Front Robot AI. 2023 Nov 20:10:1244381. doi: 10.3389/frobt.2023.1244381. eCollection 2023.

Abstract

Successful conversational interaction with a social robot requires not only an assessment of a user's contribution to an interaction, but also awareness of their emotional and attitudinal states as the interaction unfolds. To this end, our research aims to systematically trigger, but then interpret human behaviors to track different states of potential user confusion in interaction so that systems can be primed to adjust their policies in light of users entering confusion states. In this paper, we present a detailed human-robot interaction study to prompt, investigate, and eventually detect confusion states in users. The study itself employs a Wizard-of-Oz (WoZ) style design with a Pepper robot to prompt confusion states for task-oriented dialogues in a well-defined manner. The data collected from 81 participants includes audio and visual data, from both the robot's perspective and the environment, as well as participant survey data. From these data, we evaluated the correlations of induced confusion conditions with multimodal data, including eye gaze estimation, head pose estimation, facial emotion detection, silence duration time, and user speech analysis-including emotion and pitch analysis. Analysis shows significant differences of participants' behaviors in states of confusion based on these signals, as well as a strong correlation between confusion conditions and participants own self-reported confusion scores. The paper establishes strong correlations between confusion levels and these observable features, and lays the ground or a more complete social and affect oriented strategy for task-oriented human-robot interaction. The contributions of this paper include the methodology applied, dataset, and our systematic analysis.
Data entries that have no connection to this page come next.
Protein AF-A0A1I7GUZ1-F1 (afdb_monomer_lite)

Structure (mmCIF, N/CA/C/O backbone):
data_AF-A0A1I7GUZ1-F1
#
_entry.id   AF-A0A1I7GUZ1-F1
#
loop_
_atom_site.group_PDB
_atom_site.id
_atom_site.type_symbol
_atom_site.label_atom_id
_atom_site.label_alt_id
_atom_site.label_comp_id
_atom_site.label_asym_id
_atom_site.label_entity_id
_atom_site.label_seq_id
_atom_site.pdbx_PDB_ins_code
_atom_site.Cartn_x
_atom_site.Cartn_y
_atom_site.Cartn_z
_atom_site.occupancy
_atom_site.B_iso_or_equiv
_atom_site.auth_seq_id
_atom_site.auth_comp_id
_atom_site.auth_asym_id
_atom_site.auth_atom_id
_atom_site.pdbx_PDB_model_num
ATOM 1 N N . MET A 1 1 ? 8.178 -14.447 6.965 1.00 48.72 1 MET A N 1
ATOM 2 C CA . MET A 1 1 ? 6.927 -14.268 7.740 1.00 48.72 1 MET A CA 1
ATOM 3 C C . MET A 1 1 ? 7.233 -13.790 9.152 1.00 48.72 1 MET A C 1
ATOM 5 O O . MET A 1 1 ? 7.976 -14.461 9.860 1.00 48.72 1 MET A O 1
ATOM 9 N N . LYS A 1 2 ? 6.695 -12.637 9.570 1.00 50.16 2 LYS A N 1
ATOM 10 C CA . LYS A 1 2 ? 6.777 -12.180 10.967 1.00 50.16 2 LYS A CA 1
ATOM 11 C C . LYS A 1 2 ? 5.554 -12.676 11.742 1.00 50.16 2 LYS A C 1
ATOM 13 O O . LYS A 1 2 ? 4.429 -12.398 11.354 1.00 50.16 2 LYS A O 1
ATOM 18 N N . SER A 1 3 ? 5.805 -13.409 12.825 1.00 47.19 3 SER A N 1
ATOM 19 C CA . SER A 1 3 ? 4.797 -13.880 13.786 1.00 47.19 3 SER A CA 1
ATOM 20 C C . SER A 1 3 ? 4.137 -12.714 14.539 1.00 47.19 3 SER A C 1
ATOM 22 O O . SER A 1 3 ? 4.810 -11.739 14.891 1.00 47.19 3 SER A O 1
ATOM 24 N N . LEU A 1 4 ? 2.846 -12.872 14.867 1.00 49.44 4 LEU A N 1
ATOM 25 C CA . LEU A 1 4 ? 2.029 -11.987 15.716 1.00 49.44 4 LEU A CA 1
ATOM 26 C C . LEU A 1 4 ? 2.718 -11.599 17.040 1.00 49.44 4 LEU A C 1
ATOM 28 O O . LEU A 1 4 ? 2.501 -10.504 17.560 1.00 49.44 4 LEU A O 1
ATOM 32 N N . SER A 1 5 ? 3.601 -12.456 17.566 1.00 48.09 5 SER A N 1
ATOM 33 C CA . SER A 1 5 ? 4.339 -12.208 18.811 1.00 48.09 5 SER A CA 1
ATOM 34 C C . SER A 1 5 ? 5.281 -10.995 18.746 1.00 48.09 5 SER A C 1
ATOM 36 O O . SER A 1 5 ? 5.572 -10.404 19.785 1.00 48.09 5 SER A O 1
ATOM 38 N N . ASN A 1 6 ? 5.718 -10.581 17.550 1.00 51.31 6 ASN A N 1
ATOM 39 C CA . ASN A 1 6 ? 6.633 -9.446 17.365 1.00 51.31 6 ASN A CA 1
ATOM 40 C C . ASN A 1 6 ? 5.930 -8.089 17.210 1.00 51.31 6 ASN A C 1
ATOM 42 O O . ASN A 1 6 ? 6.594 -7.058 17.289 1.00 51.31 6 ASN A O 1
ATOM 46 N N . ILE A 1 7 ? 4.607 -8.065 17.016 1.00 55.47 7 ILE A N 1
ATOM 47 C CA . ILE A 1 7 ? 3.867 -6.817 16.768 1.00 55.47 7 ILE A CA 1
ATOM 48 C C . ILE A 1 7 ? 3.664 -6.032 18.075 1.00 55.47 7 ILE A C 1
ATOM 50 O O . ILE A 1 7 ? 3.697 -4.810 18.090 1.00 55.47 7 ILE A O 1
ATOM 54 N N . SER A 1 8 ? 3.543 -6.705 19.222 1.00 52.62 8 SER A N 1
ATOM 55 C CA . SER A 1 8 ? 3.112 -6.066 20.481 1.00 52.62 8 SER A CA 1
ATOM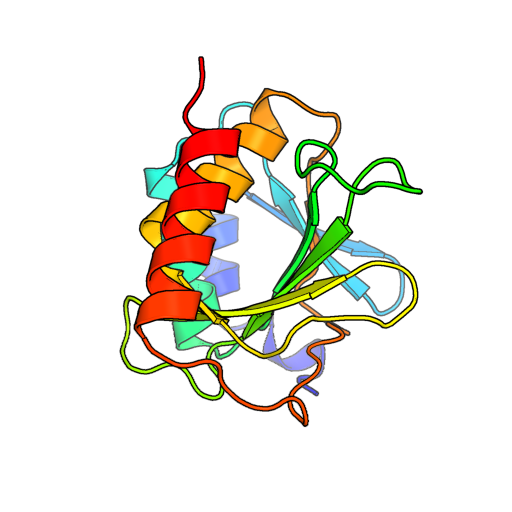 56 C C . SER A 1 8 ? 4.108 -5.092 21.149 1.00 52.62 8 SER A C 1
ATOM 58 O O . SER A 1 8 ? 3.735 -4.437 22.124 1.00 52.62 8 SER A O 1
ATOM 60 N N . LYS A 1 9 ? 5.348 -4.957 20.647 1.00 57.97 9 LYS A N 1
ATOM 61 C CA . LYS A 1 9 ? 6.416 -4.108 21.233 1.00 57.97 9 LYS A CA 1
ATOM 62 C C . LYS A 1 9 ? 7.133 -3.207 20.222 1.00 57.97 9 LYS A C 1
ATOM 64 O O . LYS A 1 9 ? 8.271 -2.805 20.453 1.00 57.97 9 LYS A O 1
ATOM 69 N N . ASN A 1 10 ? 6.503 -2.925 19.093 1.00 73.62 10 ASN A N 1
ATOM 70 C CA . ASN A 1 10 ? 7.141 -2.213 17.997 1.00 73.62 10 ASN A CA 1
ATOM 71 C C . ASN A 1 10 ? 6.655 -0.750 17.885 1.00 73.62 10 ASN A C 1
ATOM 73 O O . ASN A 1 10 ? 5.659 -0.357 18.502 1.00 73.62 10 ASN A O 1
ATOM 77 N N . GLU A 1 11 ? 7.401 0.091 17.165 1.00 85.94 11 GLU A N 1
ATOM 78 C CA . GLU A 1 11 ? 7.076 1.515 17.011 1.00 85.94 11 GLU A CA 1
ATOM 79 C C . GLU A 1 11 ? 5.723 1.714 16.327 1.00 85.94 11 GLU A C 1
ATOM 81 O O . GLU A 1 11 ? 5.005 2.651 16.673 1.00 85.94 11 GLU A O 1
ATOM 86 N N . LEU A 1 12 ? 5.355 0.809 15.417 1.00 89.19 12 LEU A N 1
ATOM 87 C CA . LEU A 1 12 ? 4.060 0.780 14.749 1.00 89.19 12 LEU A CA 1
ATOM 88 C C . LEU A 1 12 ? 2.902 0.698 15.751 1.00 89.19 12 LEU A C 1
ATOM 90 O O . LEU A 1 12 ? 1.978 1.505 15.692 1.00 89.19 12 LEU A O 1
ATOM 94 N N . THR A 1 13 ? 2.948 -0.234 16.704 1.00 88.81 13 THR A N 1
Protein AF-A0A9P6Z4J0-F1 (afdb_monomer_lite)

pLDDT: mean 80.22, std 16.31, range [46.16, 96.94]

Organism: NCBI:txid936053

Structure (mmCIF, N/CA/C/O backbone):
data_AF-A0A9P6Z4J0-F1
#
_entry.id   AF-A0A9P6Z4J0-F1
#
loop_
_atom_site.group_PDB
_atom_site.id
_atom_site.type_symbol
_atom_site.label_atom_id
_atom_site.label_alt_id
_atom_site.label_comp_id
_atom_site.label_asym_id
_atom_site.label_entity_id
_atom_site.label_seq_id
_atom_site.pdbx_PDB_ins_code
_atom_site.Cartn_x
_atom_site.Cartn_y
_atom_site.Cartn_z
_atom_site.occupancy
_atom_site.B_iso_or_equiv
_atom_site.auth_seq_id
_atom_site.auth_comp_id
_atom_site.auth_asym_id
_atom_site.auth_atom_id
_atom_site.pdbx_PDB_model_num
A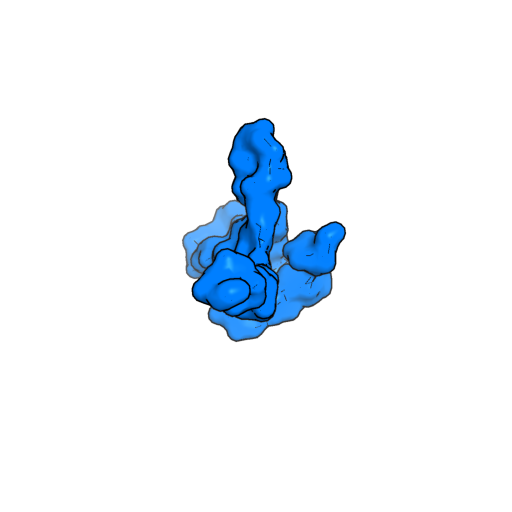TOM 1 N N . MET A 1 1 ? 1.781 -7.828 -13.401 1.00 74.25 1 MET A N 1
ATOM 2 C CA . MET A 1 1 ? 2.775 -7.367 -12.402 1.00 74.25 1 MET A CA 1
ATOM 3 C C . MET A 1 1 ? 2.229 -7.694 -11.018 1.00 74.25 1 MET A C 1
ATOM 5 O O . MET A 1 1 ? 1.097 -7.314 -10.757 1.00 74.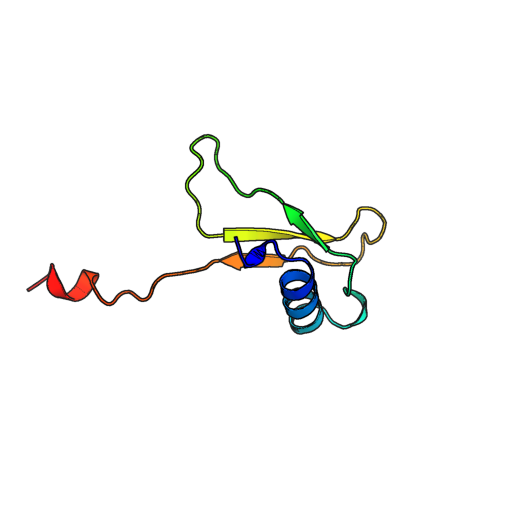25 1 MET A O 1
ATOM 9 N N . ILE A 1 2 ? 2.978 -8.419 -10.174 1.00 87.88 2 ILE A N 1
ATOM 10 C CA . ILE A 1 2 ? 2.474 -9.012 -8.912 1.00 87.88 2 ILE A CA 1
ATOM 11 C C . ILE A 1 2 ? 1.957 -7.978 -7.899 1.00 87.88 2 ILE A C 1
ATOM 13 O O . ILE A 1 2 ? 0.955 -8.206 -7.242 1.00 87.88 2 ILE A O 1
ATOM 17 N N . LEU A 1 3 ? 2.564 -6.792 -7.859 1.00 90.00 3 LEU A N 1
ATOM 18 C CA . LEU A 1 3 ? 2.144 -5.674 -7.006 1.00 90.00 3 LEU A CA 1
ATOM 19 C C . LEU A 1 3 ? 0.854 -4.965 -7.478 1.00 90.00 3 LEU A C 1
ATOM 21 O O . LEU A 1 3 ? 0.444 -3.965 -6.905 1.00 90.00 3 LEU A O 1
ATOM 25 N N . ARG A 1 4 ? 0.217 -5.442 -8.552 1.00 89.56 4 ARG A N 1
ATOM 26 C CA . ARG A 1 4 ? -1.120 -4.989 -8.974 1.00 89.56 4 ARG A CA 1
ATOM 27 C C . ARG A 1 4 ? -2.202 -6.040 -8.706 1.00 89.56 4 ARG A C 1
ATOM 29 O O . ARG A 1 4 ? -3.367 -5.779 -8.981 1.00 89.56 4 ARG A O 1
ATOM 36 N N . ASP A 1 5 ? -1.824 -7.222 -8.217 1.00 92.69 5 ASP A N 1
ATOM 37 C CA . ASP A 1 5 ? -2.777 -8.261 -7.834 1.00 92.69 5 ASP A CA 1
ATOM 38 C C . ASP A 1 5 ? -3.553 -7.825 -6.588 1.00 92.69 5 ASP A C 1
ATOM 40 O O . ASP A 1 5 ? -2.959 -7.369 -5.612 1.00 92.69 5 ASP A O 1
ATOM 44 N N . SER A 1 6 ? -4.878 -7.959 -6.609 1.00 93.75 6 SER A N 1
ATOM 45 C CA . SER A 1 6 ? -5.737 -7.469 -5.528 1.00 93.75 6 SER A CA 1
ATOM 46 C C . SER A 1 6 ? -5.467 -8.156 -4.191 1.00 93.75 6 SER A C 1
ATOM 48 O O . SER A 1 6 ? -5.538 -7.497 -3.159 1.00 93.75 6 SER A O 1
ATOM 50 N N . ASN A 1 7 ? -5.105 -9.445 -4.186 1.00 95.75 7 ASN A N 1
ATOM 51 C CA . ASN A 1 7 ? -4.786 -10.153 -2.944 1.00 95.75 7 ASN A CA 1
ATOM 52 C C . ASN A 1 7 ? -3.466 -9.651 -2.356 1.00 95.75 7 ASN A C 1
ATOM 54 O O . ASN A 1 7 ? -3.336 -9.519 -1.141 1.00 95.75 7 ASN A O 1
ATOM 58 N N . VAL A 1 8 ? -2.493 -9.342 -3.217 1.00 95.12 8 VAL A N 1
ATOM 59 C CA . VAL A 1 8 ? -1.206 -8.765 -2.807 1.00 95.12 8 VAL A CA 1
ATOM 60 C C . VAL A 1 8 ? -1.389 -7.338 -2.295 1.00 95.12 8 VAL A C 1
ATOM 62 O O . VAL A 1 8 ? -0.819 -6.985 -1.265 1.00 95.12 8 VAL A O 1
ATOM 65 N N . VAL A 1 9 ? -2.211 -6.524 -2.963 1.00 95.00 9 VAL A N 1
ATOM 66 C CA . VAL A 1 9 ? -2.558 -5.174 -2.493 1.00 95.00 9 VAL A CA 1
ATOM 67 C C . VAL A 1 9 ? -3.207 -5.253 -1.115 1.00 95.00 9 VAL A C 1
ATOM 69 O O . VAL A 1 9 ? -2.718 -4.601 -0.195 1.00 95.00 9 VAL A O 1
ATOM 72 N N . ASP A 1 10 ? -4.234 -6.090 -0.945 1.00 96.38 10 ASP A N 1
ATOM 73 C CA . ASP A 1 10 ? -4.935 -6.252 0.331 1.00 96.38 10 ASP A CA 1
ATOM 74 C C . ASP A 1 10 ? -4.004 -6.745 1.437 1.00 96.38 10 ASP A C 1
ATOM 76 O O . ASP A 1 10 ? -4.025 -6.199 2.540 1.00 96.38 10 ASP A O 1
ATOM 80 N N . MET A 1 11 ? -3.133 -7.713 1.146 1.00 96.75 11 MET A N 1
ATOM 81 C CA . MET A 1 11 ? -2.112 -8.180 2.084 1.00 96.75 11 MET A CA 1
ATOM 82 C C . MET A 1 11 ? -1.189 -7.039 2.534 1.00 96.75 11 MET A C 1
ATOM 84 O O . MET A 1 11 ? -0.965 -6.863 3.731 1.00 96.75 11 MET A O 1
ATOM 88 N N . ILE A 1 12 ? -0.675 -6.235 1.600 1.00 95.50 12 ILE A N 1
ATOM 89 C CA . ILE A 1 12 ? 0.237 -5.130 1.917 1.00 95.50 12 ILE A CA 1
ATOM 90 C C . ILE A 1 12 ? -0.476 -4.046 2.733 1.00 95.50 12 ILE A C 1
ATOM 92 O O . ILE A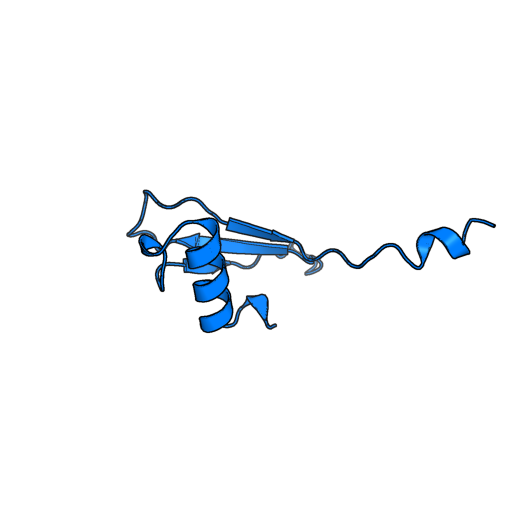 1 12 ? 0.024 -3.641 3.781 1.00 95.50 12 ILE A O 1
ATOM 96 N N . VAL A 1 13 ? -1.640 -3.568 2.285 1.00 95.88 13 VAL A N 1
ATOM 97 C CA . VAL A 1 13 ? -2.315 -2.437 2.944 1.00 95.88 13 VAL A CA 1
ATOM 98 C C . VAL A 1 13 ? -2.869 -2.824 4.309 1.00 95.88 13 VAL A C 1
ATOM 100 O O . VAL A 1 13 ? -2.798 -2.019 5.231 1.00 95.88 13 VAL A O 1
ATOM 103 N N . THR A 1 14 ? -3.332 -4.063 4.486 1.00 96.94 14 THR A N 1
ATOM 104 C CA . THR A 1 14 ? -3.747 -4.543 5.814 1.00 96.94 14 THR A CA 1
ATOM 105 C C . THR A 1 14 ? -2.570 -4.687 6.771 1.00 96.94 14 THR A C 1
ATOM 107 O O . THR A 1 14 ? -2.711 -4.359 7.946 1.00 96.94 14 THR A O 1
ATOM 110 N N . THR A 1 15 ? -1.394 -5.075 6.269 1.00 96.81 15 THR A N 1
ATOM 111 C CA . THR A 1 15 ? -0.164 -5.159 7.074 1.00 96.81 15 THR A CA 1
ATOM 112 C C . THR A 1 15 ? 0.358 -3.780 7.490 1.00 96.81 15 THR A C 1
ATOM 114 O O . THR A 1 15 ? 0.787 -3.604 8.626 1.00 96.81 15 THR A O 1
ATOM 117 N N . VAL A 1 16 ? 0.352 -2.800 6.580 1.00 96.00 16 VAL A N 1
ATOM 118 C CA . VAL A 1 16 ? 0.985 -1.485 6.805 1.00 96.00 16 VAL A CA 1
ATOM 119 C C . VAL A 1 16 ? 0.034 -0.472 7.449 1.00 96.00 16 VAL A C 1
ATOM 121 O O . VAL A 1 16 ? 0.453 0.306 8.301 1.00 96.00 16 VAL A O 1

Keywords: confusion detection; multimodal modeling; situated dialogue; social robot; user engagement; wizard-of-oz.

Grants and funding

This publication has emanated from research conducted with the financial support of Science Foundation Ireland under Grant number 18/CRT/6183. This research was also conducted with the financial support of Science Foundation Ireland under Grant Agreement No. 13/RC/2106\_P2 at the ADAPT SFI Research Center at Technological University Dublin ADAPT, the SFI Research Center for AI-Driven Digital Content Technology, is funded by Science Foundation Ireland through the SFI Research Centers Program.